(Stored records)
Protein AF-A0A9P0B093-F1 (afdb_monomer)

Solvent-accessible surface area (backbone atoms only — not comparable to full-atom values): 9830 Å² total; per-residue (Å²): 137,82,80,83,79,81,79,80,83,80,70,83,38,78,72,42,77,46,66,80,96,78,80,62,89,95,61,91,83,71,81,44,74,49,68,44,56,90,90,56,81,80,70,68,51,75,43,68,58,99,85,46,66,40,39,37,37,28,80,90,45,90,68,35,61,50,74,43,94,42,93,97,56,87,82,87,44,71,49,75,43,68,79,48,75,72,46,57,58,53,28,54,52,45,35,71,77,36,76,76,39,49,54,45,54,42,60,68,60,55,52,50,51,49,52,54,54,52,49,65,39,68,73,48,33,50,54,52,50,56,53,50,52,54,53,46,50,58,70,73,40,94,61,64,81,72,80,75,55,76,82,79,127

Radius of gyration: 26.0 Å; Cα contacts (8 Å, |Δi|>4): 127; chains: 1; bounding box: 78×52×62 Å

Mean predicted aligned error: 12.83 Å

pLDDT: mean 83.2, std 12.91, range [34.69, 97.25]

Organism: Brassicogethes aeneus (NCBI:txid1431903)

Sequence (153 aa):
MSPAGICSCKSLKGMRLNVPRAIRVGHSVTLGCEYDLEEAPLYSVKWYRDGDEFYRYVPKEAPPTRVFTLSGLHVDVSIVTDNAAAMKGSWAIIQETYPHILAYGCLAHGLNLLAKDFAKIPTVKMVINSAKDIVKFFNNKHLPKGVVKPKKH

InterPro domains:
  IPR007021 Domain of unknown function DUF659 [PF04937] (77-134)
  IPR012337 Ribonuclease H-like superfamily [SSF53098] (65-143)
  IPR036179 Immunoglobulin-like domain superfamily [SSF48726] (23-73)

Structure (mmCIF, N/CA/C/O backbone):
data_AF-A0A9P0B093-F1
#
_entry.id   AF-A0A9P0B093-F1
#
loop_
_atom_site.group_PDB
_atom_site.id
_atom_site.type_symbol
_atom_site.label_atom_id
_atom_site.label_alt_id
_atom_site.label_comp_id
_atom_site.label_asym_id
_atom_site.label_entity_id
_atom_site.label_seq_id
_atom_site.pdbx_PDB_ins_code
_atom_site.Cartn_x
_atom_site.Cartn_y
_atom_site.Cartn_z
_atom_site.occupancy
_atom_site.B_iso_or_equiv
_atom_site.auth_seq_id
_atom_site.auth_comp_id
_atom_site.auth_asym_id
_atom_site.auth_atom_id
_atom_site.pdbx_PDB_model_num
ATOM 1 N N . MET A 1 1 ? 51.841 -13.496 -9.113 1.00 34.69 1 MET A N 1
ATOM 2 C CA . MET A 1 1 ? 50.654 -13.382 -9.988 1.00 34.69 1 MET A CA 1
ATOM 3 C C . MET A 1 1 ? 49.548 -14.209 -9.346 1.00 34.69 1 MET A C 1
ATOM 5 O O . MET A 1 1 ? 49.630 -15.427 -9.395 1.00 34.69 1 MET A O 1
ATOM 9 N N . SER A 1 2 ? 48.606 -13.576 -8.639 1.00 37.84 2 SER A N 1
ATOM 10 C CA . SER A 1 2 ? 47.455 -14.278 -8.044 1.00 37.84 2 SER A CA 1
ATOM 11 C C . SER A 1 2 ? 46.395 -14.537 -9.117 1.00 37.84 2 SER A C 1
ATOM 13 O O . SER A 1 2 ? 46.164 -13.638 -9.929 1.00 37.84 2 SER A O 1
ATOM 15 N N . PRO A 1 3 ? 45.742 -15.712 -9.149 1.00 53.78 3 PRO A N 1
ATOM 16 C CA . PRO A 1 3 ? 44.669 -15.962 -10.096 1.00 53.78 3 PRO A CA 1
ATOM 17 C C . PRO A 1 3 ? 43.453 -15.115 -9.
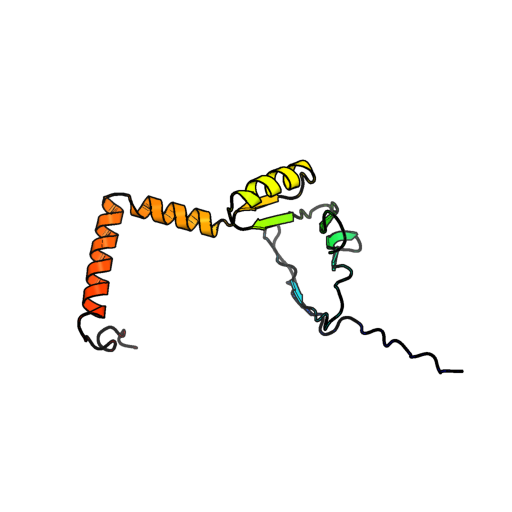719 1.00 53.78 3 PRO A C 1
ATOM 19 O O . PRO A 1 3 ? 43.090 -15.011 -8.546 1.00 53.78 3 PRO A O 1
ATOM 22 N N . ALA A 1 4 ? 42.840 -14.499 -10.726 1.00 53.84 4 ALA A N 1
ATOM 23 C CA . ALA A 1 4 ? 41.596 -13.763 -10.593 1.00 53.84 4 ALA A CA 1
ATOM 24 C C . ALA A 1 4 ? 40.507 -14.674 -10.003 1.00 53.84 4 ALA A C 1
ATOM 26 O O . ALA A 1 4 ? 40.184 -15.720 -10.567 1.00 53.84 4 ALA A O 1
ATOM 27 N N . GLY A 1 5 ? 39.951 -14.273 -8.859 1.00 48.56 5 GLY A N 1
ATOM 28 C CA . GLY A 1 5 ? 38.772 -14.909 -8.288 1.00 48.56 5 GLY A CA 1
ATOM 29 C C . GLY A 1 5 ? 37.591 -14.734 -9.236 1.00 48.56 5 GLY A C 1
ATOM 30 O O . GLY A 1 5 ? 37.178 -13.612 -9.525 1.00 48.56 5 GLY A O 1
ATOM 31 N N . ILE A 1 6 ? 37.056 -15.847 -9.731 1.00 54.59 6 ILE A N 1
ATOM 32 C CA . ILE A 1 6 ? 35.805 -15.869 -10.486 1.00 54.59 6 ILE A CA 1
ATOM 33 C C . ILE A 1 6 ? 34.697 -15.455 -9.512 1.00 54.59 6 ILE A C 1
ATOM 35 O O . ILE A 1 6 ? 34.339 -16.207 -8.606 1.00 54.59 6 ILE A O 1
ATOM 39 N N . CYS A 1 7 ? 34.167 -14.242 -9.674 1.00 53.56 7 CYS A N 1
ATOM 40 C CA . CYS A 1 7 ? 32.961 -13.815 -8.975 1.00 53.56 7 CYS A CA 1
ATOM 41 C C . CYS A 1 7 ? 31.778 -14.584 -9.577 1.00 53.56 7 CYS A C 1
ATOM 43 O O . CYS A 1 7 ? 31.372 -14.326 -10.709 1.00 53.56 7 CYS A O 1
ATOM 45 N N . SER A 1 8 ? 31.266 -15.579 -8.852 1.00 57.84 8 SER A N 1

- **THE TASK**
Every line of the data above should be quoted exactly. Omit the pictures.

- **RESPONSE TO THIS TASK**
Protein AF-A0A9P0B093-F1 (afdb_monomer)

Solvent-accessible surface area (backbone atoms only — not comparable to full-atom values): 9830 Å² total; per-residue (Å²): 137,82,80,83,79,81,79,80,83,80,70,83,38,78,72,42,77,46,66,80,96,78,80,62,89,95,61,91,83,71,81,44,74,49,68,44,56,90,90,56,81,80,70,68,51,75,43,68,58,99,85,46,66,40,39,37,37,28,80,90,45,90,68,35,61,50,74,43,94,42,93,97,56,87,82,87,44,71,49,75,43,68,79,48,75,72,46,57,58,53,28,54,52,45,35,71,77,36,76,76,39,49,54,45,54,42,60,68,60,55,52,50,51,49,52,54,54,52,49,65,39,68,73,48,33,50,54,52,50,56,53,50,52,54,53,46,50,58,70,73,40,94,61,64,81,72,80,75,55,76,82,79,127

Radius of gyration: 26.0 Å; Cα contacts (8 Å, |Δi|>4): 127; chains: 1; bounding box: 78×52×62 Å

Mean predicted aligned error: 12.83 Å

pLDDT: mean 83.2, std 12.91, range [34.69, 97.25]

Organism: Brassicogethes aeneus (NCBI:txid1431903)

Sequence (153 aa):
MSPAGICSCKSLKGMRLNVPRAIRVGHSVTLGCEYDLEEAPLYSVKWYRDGDEFYRYVPKEAPPTRVFTLSGLHVDVSIVTDNAAAMKGSWAIIQETYPHILAYGCLAHGLNLLAKDFAKIPTVKMVINSAKDIVKFFNNKHLPKGVVKPKKH

InterPro domains:
  IPR007021 Domain of unknown function DUF659 [PF04937] (77-134)
  IPR012337 Ribonuclease H-like superfamily [SSF53098] (65-143)
  IPR036179 Immunoglobulin-like domain superfamily [SSF48726] (23-73)

Structure (mmCIF, N/CA/C/O backbone):
data_AF-A0A9P0B093-F1
#
_entry.id   AF-A0A9P0B093-F1
#
loop_
_atom_site.group_PDB
_atom_site.id
_atom_site.type_symbol
_atom_site.label_atom_id
_atom_site.label_alt_id
_atom_site.label_comp_id
_atom_site.label_asym_id
_atom_site.label_entity_id
_atom_site.label_seq_id
_atom_site.pdbx_PDB_ins_code
_atom_site.Cartn_x
_atom_site.Cartn_y
_atom_site.Cartn_z
_atom_site.occupancy
_atom_site.B_iso_or_equiv
_atom_site.auth_seq_id
_atom_site.auth_comp_id
_atom_site.auth_asym_id
_atom_site.auth_atom_id
_atom_site.pdbx_PDB_model_num
ATOM 1 N N . MET A 1 1 ? 51.841 -13.496 -9.113 1.00 34.69 1 MET A N 1
ATOM 2 C CA . MET A 1 1 ? 50.654 -13.382 -9.988 1.00 34.69 1 MET A CA 1
ATOM 3 C C . MET A 1 1 ? 49.548 -14.209 -9.346 1.00 34.69 1 MET A C 1
ATOM 5 O O . MET A 1 1 ? 49.630 -15.427 -9.395 1.00 34.69 1 MET A O 1
ATOM 9 N N . SER A 1 2 ? 48.606 -13.576 -8.639 1.00 37.84 2 SER A N 1
ATOM 10 C CA . SER A 1 2 ? 47.455 -14.278 -8.044 1.00 37.84 2 SER A CA 1
ATOM 11 C C . SER A 1 2 ? 46.395 -14.537 -9.117 1.00 37.84 2 SER A C 1
ATOM 13 O O . SER A 1 2 ? 46.164 -13.638 -9.929 1.00 37.84 2 SER A O 1
ATOM 15 N N . PRO A 1 3 ? 45.742 -15.712 -9.149 1.00 53.78 3 PRO A N 1
ATOM 16 C CA . PRO A 1 3 ? 44.669 -15.962 -10.096 1.00 53.78 3 PRO A CA 1
ATOM 17 C C . PRO A 1 3 ? 43.453 -15.115 -9.
719 1.00 53.78 3 PRO A C 1
ATOM 19 O O . PRO A 1 3 ? 43.090 -15.011 -8.546 1.00 53.78 3 PRO A O 1
ATOM 22 N N . ALA A 1 4 ? 42.840 -14.499 -10.726 1.00 53.84 4 ALA A N 1
ATOM 23 C CA . ALA A 1 4 ? 41.596 -13.763 -10.593 1.00 53.84 4 ALA A CA 1
ATOM 24 C C . ALA A 1 4 ? 40.507 -14.674 -10.003 1.00 53.84 4 ALA A C 1
ATOM 26 O O . ALA A 1 4 ? 40.184 -15.720 -10.567 1.00 53.84 4 ALA A O 1
ATOM 27 N N . GLY A 1 5 ? 39.951 -14.273 -8.859 1.00 48.56 5 GLY A N 1
ATOM 28 C CA . GLY A 1 5 ? 38.772 -14.909 -8.288 1.00 48.56 5 GLY A CA 1
ATOM 29 C C . GLY A 1 5 ? 37.591 -14.734 -9.236 1.00 48.56 5 GLY A C 1
ATOM 30 O O . GLY A 1 5 ? 37.178 -13.612 -9.525 1.00 48.56 5 GLY A O 1
ATOM 31 N N . ILE A 1 6 ? 37.056 -15.847 -9.731 1.00 54.59 6 ILE A N 1
ATOM 32 C CA . ILE A 1 6 ? 35.805 -15.869 -10.486 1.00 54.59 6 ILE A CA 1
ATOM 33 C C . ILE A 1 6 ? 34.697 -15.455 -9.512 1.00 54.59 6 ILE A C 1
ATOM 35 O O . ILE A 1 6 ? 34.339 -16.207 -8.606 1.00 54.59 6 ILE A O 1
ATOM 39 N N . CYS A 1 7 ? 34.167 -14.242 -9.674 1.00 53.56 7 CYS A N 1
ATOM 40 C CA . CYS A 1 7 ? 32.961 -13.815 -8.975 1.00 53.56 7 CYS A CA 1
ATOM 41 C C . CYS A 1 7 ? 31.778 -14.584 -9.577 1.00 53.56 7 CYS A C 1
ATOM 43 O O . CYS A 1 7 ? 31.372 -14.326 -10.709 1.00 53.56 7 CYS A O 1
ATOM 45 N N . SER A 1 8 ? 31.266 -15.579 -8.852 1.00 57.84 8 SER A N 1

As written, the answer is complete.